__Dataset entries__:
_____

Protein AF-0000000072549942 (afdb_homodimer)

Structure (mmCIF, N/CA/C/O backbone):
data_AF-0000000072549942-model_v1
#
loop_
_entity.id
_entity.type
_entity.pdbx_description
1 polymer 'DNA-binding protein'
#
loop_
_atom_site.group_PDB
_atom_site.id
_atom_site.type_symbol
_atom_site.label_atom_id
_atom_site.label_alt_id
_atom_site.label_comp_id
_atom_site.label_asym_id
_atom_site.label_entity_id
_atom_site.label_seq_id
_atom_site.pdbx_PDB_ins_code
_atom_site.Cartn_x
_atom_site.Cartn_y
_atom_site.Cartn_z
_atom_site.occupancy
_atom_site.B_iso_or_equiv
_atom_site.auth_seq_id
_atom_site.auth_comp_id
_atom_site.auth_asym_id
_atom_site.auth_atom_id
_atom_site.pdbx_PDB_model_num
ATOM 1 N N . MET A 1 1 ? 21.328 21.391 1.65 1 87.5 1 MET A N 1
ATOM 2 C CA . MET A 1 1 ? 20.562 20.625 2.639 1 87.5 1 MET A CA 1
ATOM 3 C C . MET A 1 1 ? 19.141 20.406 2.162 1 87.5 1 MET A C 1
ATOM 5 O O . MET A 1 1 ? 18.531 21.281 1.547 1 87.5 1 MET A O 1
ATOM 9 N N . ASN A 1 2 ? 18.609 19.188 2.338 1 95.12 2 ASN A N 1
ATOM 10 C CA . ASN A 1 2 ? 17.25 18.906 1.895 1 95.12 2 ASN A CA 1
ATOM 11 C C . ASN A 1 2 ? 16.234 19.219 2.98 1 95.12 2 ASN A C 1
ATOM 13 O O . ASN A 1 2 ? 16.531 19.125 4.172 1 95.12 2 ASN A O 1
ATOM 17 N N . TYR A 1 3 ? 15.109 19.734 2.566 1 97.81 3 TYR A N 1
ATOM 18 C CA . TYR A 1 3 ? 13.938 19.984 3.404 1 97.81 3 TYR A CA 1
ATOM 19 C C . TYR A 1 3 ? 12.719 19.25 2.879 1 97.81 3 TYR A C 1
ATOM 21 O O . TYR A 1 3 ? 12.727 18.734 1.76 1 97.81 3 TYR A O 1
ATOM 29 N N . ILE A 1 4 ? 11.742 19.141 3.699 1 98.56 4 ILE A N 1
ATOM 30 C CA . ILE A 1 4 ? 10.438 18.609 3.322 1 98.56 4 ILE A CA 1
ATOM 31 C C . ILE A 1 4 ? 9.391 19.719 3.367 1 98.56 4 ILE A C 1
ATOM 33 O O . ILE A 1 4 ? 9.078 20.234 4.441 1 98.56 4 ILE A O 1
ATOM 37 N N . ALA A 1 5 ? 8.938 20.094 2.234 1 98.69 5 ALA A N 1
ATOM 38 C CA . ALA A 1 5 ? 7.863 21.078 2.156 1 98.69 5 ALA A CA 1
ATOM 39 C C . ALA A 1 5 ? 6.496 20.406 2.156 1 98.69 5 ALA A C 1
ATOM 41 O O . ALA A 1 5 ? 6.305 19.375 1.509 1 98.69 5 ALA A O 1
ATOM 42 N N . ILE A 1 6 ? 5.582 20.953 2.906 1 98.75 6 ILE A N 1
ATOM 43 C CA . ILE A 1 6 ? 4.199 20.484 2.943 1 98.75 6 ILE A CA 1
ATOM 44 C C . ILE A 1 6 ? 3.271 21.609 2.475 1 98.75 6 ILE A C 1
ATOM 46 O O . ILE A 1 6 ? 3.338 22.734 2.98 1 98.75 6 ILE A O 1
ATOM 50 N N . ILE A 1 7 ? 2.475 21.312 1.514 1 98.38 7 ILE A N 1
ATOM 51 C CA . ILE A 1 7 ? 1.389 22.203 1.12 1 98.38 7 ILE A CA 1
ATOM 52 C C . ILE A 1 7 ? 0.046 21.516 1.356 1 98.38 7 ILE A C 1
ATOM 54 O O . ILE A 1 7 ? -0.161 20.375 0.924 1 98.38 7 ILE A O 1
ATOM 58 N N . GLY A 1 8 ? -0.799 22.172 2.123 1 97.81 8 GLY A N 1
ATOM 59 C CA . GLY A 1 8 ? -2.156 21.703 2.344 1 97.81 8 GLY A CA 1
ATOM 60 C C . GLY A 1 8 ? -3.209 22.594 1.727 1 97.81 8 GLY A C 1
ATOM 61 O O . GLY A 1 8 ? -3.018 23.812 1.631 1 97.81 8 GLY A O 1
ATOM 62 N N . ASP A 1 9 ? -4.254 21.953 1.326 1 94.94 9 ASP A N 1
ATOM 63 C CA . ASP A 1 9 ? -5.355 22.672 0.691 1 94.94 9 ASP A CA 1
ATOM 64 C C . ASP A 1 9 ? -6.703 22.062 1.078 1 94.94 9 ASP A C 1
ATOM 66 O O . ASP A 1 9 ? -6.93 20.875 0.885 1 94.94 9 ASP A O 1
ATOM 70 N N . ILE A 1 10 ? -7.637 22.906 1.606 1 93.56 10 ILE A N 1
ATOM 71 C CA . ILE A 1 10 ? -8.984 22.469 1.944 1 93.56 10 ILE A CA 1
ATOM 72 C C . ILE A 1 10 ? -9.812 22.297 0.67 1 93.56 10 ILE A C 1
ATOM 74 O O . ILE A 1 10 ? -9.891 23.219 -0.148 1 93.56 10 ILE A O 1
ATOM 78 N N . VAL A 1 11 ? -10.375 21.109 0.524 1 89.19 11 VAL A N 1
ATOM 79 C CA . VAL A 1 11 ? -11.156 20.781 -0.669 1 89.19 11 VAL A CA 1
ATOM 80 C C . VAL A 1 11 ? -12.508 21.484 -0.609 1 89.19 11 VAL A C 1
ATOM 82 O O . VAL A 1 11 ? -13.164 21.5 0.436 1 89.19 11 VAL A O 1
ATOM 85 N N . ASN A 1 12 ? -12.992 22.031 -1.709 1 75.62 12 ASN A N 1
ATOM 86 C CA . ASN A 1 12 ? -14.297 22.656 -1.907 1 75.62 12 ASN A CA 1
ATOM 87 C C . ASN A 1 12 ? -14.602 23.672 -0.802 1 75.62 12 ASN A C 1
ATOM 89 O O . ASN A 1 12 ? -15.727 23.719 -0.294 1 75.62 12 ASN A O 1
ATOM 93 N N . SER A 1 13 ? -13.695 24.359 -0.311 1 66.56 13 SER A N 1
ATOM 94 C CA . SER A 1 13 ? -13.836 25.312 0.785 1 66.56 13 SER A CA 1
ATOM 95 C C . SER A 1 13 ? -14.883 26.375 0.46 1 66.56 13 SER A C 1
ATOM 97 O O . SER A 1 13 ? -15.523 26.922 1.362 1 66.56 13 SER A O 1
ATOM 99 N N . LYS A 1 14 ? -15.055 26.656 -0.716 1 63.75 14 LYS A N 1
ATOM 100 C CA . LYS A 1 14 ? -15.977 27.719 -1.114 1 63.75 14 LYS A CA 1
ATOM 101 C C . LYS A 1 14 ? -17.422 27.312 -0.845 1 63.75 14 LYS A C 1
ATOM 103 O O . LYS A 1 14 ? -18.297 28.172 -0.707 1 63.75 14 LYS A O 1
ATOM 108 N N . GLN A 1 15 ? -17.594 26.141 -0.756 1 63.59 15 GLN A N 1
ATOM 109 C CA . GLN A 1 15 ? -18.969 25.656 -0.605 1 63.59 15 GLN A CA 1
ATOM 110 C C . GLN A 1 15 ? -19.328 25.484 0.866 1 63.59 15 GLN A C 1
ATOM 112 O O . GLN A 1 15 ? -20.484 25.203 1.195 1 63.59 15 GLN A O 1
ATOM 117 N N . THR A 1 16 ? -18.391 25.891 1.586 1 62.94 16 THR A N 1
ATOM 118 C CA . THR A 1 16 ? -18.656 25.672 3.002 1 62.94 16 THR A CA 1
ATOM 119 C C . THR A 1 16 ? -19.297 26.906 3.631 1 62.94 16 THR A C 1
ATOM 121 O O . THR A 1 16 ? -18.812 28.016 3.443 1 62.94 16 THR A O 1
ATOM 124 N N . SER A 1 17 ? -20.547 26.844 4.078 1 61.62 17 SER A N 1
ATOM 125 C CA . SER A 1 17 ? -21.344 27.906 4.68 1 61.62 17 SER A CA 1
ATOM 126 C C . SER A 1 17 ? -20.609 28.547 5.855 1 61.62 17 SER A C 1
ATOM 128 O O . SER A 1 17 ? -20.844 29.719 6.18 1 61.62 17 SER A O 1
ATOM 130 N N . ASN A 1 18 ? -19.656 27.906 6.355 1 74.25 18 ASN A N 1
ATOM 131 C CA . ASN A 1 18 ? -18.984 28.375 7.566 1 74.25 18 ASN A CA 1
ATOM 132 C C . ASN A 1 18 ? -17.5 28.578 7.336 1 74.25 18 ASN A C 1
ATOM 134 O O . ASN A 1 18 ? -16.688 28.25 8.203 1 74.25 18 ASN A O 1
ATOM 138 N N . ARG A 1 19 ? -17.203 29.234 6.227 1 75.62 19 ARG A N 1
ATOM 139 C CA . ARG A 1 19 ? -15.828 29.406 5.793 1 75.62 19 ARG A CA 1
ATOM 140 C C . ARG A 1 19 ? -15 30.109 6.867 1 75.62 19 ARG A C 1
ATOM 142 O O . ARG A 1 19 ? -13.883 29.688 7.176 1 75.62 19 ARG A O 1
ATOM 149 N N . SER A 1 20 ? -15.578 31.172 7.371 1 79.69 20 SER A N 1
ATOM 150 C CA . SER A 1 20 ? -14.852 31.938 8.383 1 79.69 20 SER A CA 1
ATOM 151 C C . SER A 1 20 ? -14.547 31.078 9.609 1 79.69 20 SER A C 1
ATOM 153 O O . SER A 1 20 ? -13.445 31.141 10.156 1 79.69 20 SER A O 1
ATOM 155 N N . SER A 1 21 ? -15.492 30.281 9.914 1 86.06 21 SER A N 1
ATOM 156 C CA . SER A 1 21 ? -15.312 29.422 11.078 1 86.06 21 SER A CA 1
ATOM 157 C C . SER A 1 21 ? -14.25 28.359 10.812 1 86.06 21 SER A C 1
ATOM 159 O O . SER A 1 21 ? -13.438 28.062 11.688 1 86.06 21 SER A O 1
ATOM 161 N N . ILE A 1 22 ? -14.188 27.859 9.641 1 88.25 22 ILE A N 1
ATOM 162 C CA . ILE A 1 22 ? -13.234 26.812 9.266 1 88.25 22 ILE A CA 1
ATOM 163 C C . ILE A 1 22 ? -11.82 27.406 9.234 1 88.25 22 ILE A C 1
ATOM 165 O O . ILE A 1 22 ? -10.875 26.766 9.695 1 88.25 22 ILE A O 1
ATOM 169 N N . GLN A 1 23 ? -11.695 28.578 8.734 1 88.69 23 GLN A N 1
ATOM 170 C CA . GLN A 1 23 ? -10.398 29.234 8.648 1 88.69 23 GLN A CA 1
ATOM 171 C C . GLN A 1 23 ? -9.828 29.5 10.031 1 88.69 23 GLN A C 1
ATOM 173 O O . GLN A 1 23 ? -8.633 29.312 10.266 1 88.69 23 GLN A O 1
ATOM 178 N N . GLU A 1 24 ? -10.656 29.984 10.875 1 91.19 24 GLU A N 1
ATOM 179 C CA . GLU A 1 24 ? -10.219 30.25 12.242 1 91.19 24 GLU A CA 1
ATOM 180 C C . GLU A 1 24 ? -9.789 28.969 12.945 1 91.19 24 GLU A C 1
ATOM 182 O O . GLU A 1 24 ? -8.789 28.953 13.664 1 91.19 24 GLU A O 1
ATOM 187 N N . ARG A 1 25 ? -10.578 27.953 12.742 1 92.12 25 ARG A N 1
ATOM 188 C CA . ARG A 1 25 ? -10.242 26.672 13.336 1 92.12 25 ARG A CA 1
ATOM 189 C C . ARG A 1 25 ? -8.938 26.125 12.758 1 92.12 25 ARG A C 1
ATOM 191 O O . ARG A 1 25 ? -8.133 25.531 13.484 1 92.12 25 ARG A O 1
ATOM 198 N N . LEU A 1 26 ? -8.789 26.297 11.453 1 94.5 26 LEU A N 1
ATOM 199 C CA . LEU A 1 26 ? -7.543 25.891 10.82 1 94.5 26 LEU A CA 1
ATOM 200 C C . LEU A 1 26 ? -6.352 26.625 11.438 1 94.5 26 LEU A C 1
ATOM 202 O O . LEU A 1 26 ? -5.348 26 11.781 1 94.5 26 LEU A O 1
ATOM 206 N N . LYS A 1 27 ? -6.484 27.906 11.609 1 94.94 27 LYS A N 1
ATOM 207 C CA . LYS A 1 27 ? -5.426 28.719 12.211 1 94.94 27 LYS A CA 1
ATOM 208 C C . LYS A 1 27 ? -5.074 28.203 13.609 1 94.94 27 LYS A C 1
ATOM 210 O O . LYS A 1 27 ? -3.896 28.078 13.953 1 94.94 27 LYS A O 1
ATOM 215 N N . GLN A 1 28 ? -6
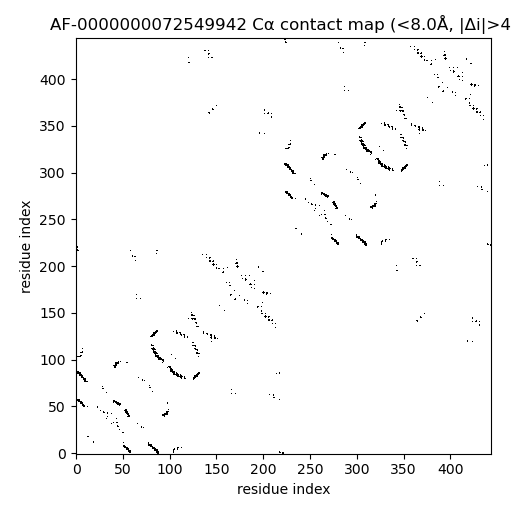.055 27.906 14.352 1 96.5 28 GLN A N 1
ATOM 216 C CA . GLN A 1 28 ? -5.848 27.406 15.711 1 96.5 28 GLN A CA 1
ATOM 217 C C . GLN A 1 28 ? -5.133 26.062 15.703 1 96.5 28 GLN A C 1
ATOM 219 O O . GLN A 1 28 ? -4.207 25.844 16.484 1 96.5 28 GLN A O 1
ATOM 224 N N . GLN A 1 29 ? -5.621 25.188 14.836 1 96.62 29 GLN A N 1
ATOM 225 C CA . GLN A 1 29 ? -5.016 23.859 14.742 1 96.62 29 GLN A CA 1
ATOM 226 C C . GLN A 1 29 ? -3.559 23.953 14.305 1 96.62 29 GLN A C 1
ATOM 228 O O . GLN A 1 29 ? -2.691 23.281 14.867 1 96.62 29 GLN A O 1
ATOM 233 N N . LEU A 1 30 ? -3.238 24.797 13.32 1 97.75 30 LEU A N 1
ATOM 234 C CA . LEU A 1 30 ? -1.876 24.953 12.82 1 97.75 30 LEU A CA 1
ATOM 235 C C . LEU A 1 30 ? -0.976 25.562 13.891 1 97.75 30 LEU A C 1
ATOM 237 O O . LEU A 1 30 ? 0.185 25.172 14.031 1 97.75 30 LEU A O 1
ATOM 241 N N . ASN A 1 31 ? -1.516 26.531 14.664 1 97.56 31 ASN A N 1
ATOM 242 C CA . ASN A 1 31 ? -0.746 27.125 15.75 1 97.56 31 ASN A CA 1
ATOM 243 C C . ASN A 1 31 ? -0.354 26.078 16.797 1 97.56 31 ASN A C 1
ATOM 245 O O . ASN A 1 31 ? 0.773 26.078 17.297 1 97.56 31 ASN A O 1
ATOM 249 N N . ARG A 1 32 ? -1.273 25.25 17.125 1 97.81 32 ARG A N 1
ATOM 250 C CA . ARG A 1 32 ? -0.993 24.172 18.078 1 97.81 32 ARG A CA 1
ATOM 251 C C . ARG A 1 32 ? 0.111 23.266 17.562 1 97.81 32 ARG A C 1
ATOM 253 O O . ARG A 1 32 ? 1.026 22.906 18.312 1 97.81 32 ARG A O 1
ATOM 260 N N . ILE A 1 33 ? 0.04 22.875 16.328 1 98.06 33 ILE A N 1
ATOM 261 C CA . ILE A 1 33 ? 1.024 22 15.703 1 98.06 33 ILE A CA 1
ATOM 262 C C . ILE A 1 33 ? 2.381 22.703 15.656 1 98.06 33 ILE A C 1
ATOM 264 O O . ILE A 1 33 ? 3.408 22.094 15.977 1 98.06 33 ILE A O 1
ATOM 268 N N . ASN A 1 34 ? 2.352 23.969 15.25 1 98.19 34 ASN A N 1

_____

__Task description__:
Would you output, from the records above, exactly the run of lines that starts at the line containing "ATOM 9 N N ." and ends at the line containing "ATOM 17 N N", and only that run?

__Answer__:
ATOM 9 N N . ASN A 1 2 ? 18.609 19.188 2.338 1 95.12 2 ASN A N 1
ATOM 10 C CA . ASN A 1 2 ? 17.25 18.906 1.895 1 95.12 2 ASN A CA 1
ATOM 11 C C . ASN A 1 2 ? 16.234 19.219 2.98 1 95.12 2 ASN A C 1
ATOM 13 O O . ASN A 1 2 ? 16.531 19.125 4.172 1 95.12 2 ASN A O 1
ATOM 17 N N . TYR A 1 3 ? 15.109 19.734 2.566 1 97.81 3 TYR A N 1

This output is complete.